═══ Data for the task ═══

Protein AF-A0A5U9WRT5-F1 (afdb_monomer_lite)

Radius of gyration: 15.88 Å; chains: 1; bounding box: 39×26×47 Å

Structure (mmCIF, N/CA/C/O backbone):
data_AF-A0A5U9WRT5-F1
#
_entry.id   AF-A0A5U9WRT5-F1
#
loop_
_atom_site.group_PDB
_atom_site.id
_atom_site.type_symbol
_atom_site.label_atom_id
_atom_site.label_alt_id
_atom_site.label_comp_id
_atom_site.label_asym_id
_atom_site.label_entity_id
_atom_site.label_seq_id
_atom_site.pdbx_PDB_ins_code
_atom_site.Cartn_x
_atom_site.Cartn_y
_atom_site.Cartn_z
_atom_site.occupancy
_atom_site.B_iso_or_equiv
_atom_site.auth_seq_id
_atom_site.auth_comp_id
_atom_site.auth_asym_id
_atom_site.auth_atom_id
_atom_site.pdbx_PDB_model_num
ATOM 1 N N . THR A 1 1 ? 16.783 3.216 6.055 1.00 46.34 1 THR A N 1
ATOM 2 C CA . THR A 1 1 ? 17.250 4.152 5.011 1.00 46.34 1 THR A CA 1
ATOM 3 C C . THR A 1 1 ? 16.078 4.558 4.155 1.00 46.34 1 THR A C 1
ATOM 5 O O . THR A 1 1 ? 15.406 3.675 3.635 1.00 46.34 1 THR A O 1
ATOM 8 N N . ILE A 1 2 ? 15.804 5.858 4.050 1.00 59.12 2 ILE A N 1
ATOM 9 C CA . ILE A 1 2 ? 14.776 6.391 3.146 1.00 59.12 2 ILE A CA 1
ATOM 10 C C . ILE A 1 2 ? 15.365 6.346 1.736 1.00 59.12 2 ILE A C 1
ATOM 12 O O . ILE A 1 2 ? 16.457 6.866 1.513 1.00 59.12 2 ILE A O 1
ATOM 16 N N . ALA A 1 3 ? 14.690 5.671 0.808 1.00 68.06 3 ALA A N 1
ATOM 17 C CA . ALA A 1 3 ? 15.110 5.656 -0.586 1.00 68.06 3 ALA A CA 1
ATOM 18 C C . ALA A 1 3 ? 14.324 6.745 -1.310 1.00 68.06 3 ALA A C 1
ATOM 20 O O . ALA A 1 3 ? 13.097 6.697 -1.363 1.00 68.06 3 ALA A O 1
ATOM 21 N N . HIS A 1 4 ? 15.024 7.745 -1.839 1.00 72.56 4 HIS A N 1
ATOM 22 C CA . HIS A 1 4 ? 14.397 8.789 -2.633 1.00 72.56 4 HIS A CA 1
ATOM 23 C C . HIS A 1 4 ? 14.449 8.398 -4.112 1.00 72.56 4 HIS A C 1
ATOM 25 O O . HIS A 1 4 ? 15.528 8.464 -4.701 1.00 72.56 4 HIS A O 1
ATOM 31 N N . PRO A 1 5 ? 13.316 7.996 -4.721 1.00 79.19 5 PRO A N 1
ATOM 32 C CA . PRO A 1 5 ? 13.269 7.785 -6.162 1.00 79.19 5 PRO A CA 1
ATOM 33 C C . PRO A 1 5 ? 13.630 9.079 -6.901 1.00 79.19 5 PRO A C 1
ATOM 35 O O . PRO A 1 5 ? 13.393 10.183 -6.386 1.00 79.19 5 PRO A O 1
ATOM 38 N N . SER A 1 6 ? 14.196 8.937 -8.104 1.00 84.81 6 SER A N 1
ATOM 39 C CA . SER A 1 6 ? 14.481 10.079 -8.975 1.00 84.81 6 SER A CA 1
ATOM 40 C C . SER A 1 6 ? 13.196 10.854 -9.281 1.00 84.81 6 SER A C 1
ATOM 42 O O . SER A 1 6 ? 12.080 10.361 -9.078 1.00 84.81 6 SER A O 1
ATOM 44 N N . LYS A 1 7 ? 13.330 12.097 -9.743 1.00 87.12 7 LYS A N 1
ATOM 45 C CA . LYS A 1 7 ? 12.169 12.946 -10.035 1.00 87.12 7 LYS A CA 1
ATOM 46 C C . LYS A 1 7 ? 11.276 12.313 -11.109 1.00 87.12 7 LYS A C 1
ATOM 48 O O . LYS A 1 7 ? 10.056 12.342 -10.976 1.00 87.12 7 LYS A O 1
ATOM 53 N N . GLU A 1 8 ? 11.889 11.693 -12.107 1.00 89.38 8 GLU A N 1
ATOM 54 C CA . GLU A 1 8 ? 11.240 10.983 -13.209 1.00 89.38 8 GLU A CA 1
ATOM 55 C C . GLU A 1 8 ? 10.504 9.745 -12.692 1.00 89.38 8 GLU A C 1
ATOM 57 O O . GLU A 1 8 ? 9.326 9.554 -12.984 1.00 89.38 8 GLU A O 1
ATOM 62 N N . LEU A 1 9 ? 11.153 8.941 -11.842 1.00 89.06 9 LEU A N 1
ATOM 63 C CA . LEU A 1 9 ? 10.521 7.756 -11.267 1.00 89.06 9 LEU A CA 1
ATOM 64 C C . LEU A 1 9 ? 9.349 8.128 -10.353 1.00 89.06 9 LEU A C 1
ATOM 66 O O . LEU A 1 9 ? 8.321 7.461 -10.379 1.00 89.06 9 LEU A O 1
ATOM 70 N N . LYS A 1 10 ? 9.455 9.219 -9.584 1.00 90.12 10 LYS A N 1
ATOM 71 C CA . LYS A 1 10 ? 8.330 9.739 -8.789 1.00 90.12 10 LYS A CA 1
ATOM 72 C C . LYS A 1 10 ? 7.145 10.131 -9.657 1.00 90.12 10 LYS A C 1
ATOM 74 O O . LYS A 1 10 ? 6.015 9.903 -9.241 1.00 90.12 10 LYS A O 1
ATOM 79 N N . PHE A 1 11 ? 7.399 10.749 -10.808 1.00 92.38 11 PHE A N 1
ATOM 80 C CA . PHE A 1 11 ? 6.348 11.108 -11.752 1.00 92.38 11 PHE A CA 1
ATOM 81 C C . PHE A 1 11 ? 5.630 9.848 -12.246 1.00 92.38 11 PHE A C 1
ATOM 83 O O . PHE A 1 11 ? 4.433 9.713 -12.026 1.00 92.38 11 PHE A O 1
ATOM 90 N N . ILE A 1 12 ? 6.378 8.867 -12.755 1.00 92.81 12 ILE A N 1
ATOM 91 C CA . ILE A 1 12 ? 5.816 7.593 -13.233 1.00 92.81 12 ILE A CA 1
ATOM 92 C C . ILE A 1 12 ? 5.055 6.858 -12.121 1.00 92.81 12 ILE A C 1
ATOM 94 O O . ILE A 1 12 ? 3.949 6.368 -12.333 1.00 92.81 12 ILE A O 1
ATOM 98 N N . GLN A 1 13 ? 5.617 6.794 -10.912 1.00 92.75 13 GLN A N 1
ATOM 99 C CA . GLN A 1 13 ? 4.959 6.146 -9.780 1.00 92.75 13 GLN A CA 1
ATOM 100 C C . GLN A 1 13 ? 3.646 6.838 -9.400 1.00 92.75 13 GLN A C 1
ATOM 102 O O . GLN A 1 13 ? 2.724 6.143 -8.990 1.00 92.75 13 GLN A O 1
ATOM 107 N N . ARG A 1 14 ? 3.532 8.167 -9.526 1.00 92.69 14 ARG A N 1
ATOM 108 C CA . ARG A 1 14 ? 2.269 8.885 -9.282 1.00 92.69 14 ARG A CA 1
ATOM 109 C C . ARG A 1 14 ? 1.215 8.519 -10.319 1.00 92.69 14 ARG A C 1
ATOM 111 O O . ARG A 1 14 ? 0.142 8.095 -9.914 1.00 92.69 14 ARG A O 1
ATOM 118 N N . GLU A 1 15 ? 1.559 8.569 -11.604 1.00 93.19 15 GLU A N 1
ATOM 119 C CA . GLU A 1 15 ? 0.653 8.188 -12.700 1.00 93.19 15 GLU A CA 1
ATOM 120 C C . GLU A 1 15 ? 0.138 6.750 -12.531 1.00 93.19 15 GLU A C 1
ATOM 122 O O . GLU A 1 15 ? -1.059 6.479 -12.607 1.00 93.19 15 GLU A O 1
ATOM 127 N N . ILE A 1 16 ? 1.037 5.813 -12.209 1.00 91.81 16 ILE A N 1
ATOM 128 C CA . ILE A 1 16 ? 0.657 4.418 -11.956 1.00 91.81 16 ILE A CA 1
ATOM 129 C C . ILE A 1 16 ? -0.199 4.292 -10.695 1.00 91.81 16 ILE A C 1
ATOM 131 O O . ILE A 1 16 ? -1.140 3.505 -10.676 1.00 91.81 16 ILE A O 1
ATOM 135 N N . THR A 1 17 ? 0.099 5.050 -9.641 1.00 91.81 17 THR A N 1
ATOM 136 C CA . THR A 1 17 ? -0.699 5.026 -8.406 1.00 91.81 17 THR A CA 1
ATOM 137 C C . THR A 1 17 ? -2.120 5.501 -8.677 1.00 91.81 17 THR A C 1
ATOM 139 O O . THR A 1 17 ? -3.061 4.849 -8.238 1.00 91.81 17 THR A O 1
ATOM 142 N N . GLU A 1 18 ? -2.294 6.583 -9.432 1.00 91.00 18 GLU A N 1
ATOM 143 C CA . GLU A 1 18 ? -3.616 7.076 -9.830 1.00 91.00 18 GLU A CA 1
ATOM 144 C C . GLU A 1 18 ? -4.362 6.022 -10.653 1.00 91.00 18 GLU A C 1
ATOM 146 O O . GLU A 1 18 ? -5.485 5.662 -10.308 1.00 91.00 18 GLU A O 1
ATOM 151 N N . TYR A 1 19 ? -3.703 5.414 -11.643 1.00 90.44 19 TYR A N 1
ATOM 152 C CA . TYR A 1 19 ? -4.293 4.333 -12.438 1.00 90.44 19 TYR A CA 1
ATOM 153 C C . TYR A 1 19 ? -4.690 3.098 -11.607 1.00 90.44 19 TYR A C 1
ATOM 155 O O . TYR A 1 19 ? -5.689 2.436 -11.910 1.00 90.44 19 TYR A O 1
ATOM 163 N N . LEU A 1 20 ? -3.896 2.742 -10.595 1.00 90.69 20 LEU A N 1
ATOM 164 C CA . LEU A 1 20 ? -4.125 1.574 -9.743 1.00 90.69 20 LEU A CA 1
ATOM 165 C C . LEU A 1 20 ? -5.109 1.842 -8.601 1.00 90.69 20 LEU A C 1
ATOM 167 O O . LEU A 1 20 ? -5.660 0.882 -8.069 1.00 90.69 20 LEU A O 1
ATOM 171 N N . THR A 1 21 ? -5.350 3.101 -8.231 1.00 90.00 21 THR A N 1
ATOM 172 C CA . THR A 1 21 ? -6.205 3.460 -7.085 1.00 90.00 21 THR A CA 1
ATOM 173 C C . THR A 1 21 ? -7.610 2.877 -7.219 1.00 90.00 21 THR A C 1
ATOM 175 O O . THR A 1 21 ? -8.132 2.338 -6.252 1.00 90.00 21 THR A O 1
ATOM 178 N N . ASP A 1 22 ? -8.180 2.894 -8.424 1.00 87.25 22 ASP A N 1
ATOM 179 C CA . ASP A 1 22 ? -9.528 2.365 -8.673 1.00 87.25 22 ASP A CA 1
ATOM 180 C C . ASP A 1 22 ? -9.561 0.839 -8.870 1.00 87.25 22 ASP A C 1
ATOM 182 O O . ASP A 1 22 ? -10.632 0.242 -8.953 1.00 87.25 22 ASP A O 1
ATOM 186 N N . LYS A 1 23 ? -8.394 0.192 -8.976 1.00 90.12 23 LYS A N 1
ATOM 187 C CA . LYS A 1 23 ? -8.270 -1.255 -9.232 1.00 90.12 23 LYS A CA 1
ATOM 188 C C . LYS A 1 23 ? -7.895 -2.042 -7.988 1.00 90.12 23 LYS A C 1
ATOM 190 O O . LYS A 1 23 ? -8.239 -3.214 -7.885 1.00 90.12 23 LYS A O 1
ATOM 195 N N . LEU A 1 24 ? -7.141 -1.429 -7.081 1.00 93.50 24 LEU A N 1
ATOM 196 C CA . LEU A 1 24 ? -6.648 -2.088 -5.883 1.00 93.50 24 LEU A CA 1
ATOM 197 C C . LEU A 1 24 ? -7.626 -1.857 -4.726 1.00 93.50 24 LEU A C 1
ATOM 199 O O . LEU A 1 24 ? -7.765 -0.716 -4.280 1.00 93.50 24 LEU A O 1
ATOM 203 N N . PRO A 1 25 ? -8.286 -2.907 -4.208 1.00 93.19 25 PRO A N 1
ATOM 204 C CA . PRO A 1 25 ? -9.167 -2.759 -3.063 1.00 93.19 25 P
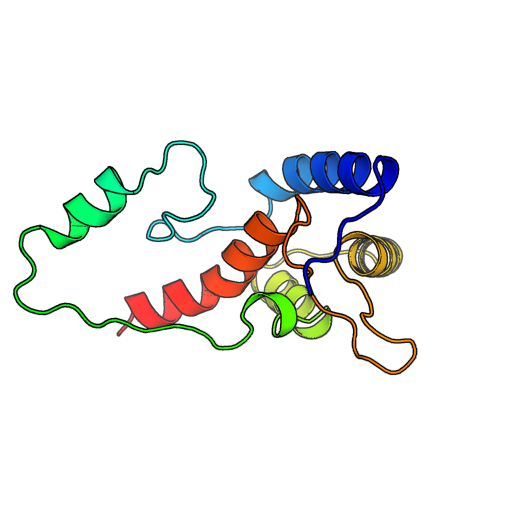RO A CA 1
ATOM 205 C C . PRO A 1 25 ? -8.386 -2.312 -1.824 1.00 93.19 25 PRO A C 1
ATOM 207 O O . PRO A 1 25 ? -7.249 -2.723 -1.583 1.00 93.19 25 PRO A O 1
ATOM 210 N N . VAL A 1 26 ? -9.026 -1.469 -1.021 1.00 92.81 26 VAL A N 1
ATOM 211 C CA . VAL A 1 26 ? -8.532 -1.015 0.279 1.00 92.81 26 VAL A CA 1
ATOM 212 C C . VAL A 1 26 ? -9.652 -1.206 1.285 1.00 92.81 26 VAL A C 1
ATOM 214 O O . VAL A 1 26 ? -10.813 -0.924 0.988 1.00 92.81 26 VAL A O 1
ATOM 217 N N . HIS A 1 27 ? -9.301 -1.685 2.474 1.00 92.81 27 HIS A N 1
ATOM 218 C CA . HIS A 1 27 ? -10.287 -2.028 3.484 1.00 92.81 27 HIS A CA 1
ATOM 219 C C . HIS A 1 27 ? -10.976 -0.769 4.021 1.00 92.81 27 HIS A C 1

═══

## Problem to work on
Once you find the line with "ATOM 3 C C ." above, print it and every line after it up to and including the line with "ATOM 33 C C", exactly as written and nothing else.

## Response to this task
ATOM 3 C C . THR A 1 1 ? 16.078 4.558 4.155 1.00 46.34 1 THR A C 1
ATOM 5 O O . THR A 1 1 ? 15.406 3.675 3.635 1.00 46.34 1 THR A O 1
ATOM 8 N N . ILE A 1 2 ? 15.804 5.858 4.050 1.00 59.12 2 ILE A N 1
ATOM 9 C CA . ILE A 1 2 ? 14.776 6.391 3.146 1.00 59.12 2 ILE A CA 1
ATOM 10 C C . ILE A 1 2 ? 15.365 6.346 1.736 1.00 59.12 2 ILE A C 1
ATOM 12 O O . ILE A 1 2 ? 16.457 6.866 1.513 1.00 59.12 2 ILE A O 1
ATOM 16 N N . ALA A 1 3 ? 14.690 5.671 0.808 1.00 68.06 3 ALA A N 1
ATOM 17 C CA . ALA A 1 3 ? 15.110 5.656 -0.586 1.00 68.06 3 ALA A CA 1
ATOM 18 C C . ALA A 1 3 ? 14.324 6.745 -1.310 1.00 68.06 3 ALA A C 1
ATOM 20 O O . ALA A 1 3 ? 13.097 6.697 -1.363 1.00 68.06 3 ALA A O 1
ATOM 21 N N . HIS A 1 4 ? 15.024 7.745 -1.839 1.00 72.56 4 HIS A N 1
ATOM 22 C CA . HIS A 1 4 ? 14.397 8.789 -2.633 1.00 72.56 4 HIS A CA 1
ATOM 23 C C . HIS A 1 4 ? 14.449 8.398 -4.112 1.00 72.56 4 HIS A C 1
ATOM 25 O O . HIS A 1 4 ? 15.528 8.464 -4.701 1.00 72.56 4 HIS A O 1
ATOM 31 N N . PRO A 1 5 ? 13.316 7.996 -4.721 1.00 79.19 5 PRO A N 1
ATOM 32 C CA . PRO A 1 5 ? 13.269 7.785 -6.162 1.00 79.19 5 PRO A CA 1
ATOM 33 C C . PRO A 1 5 ? 13.630 9.079 -6.901 1.00 79.19 5 PRO A C 1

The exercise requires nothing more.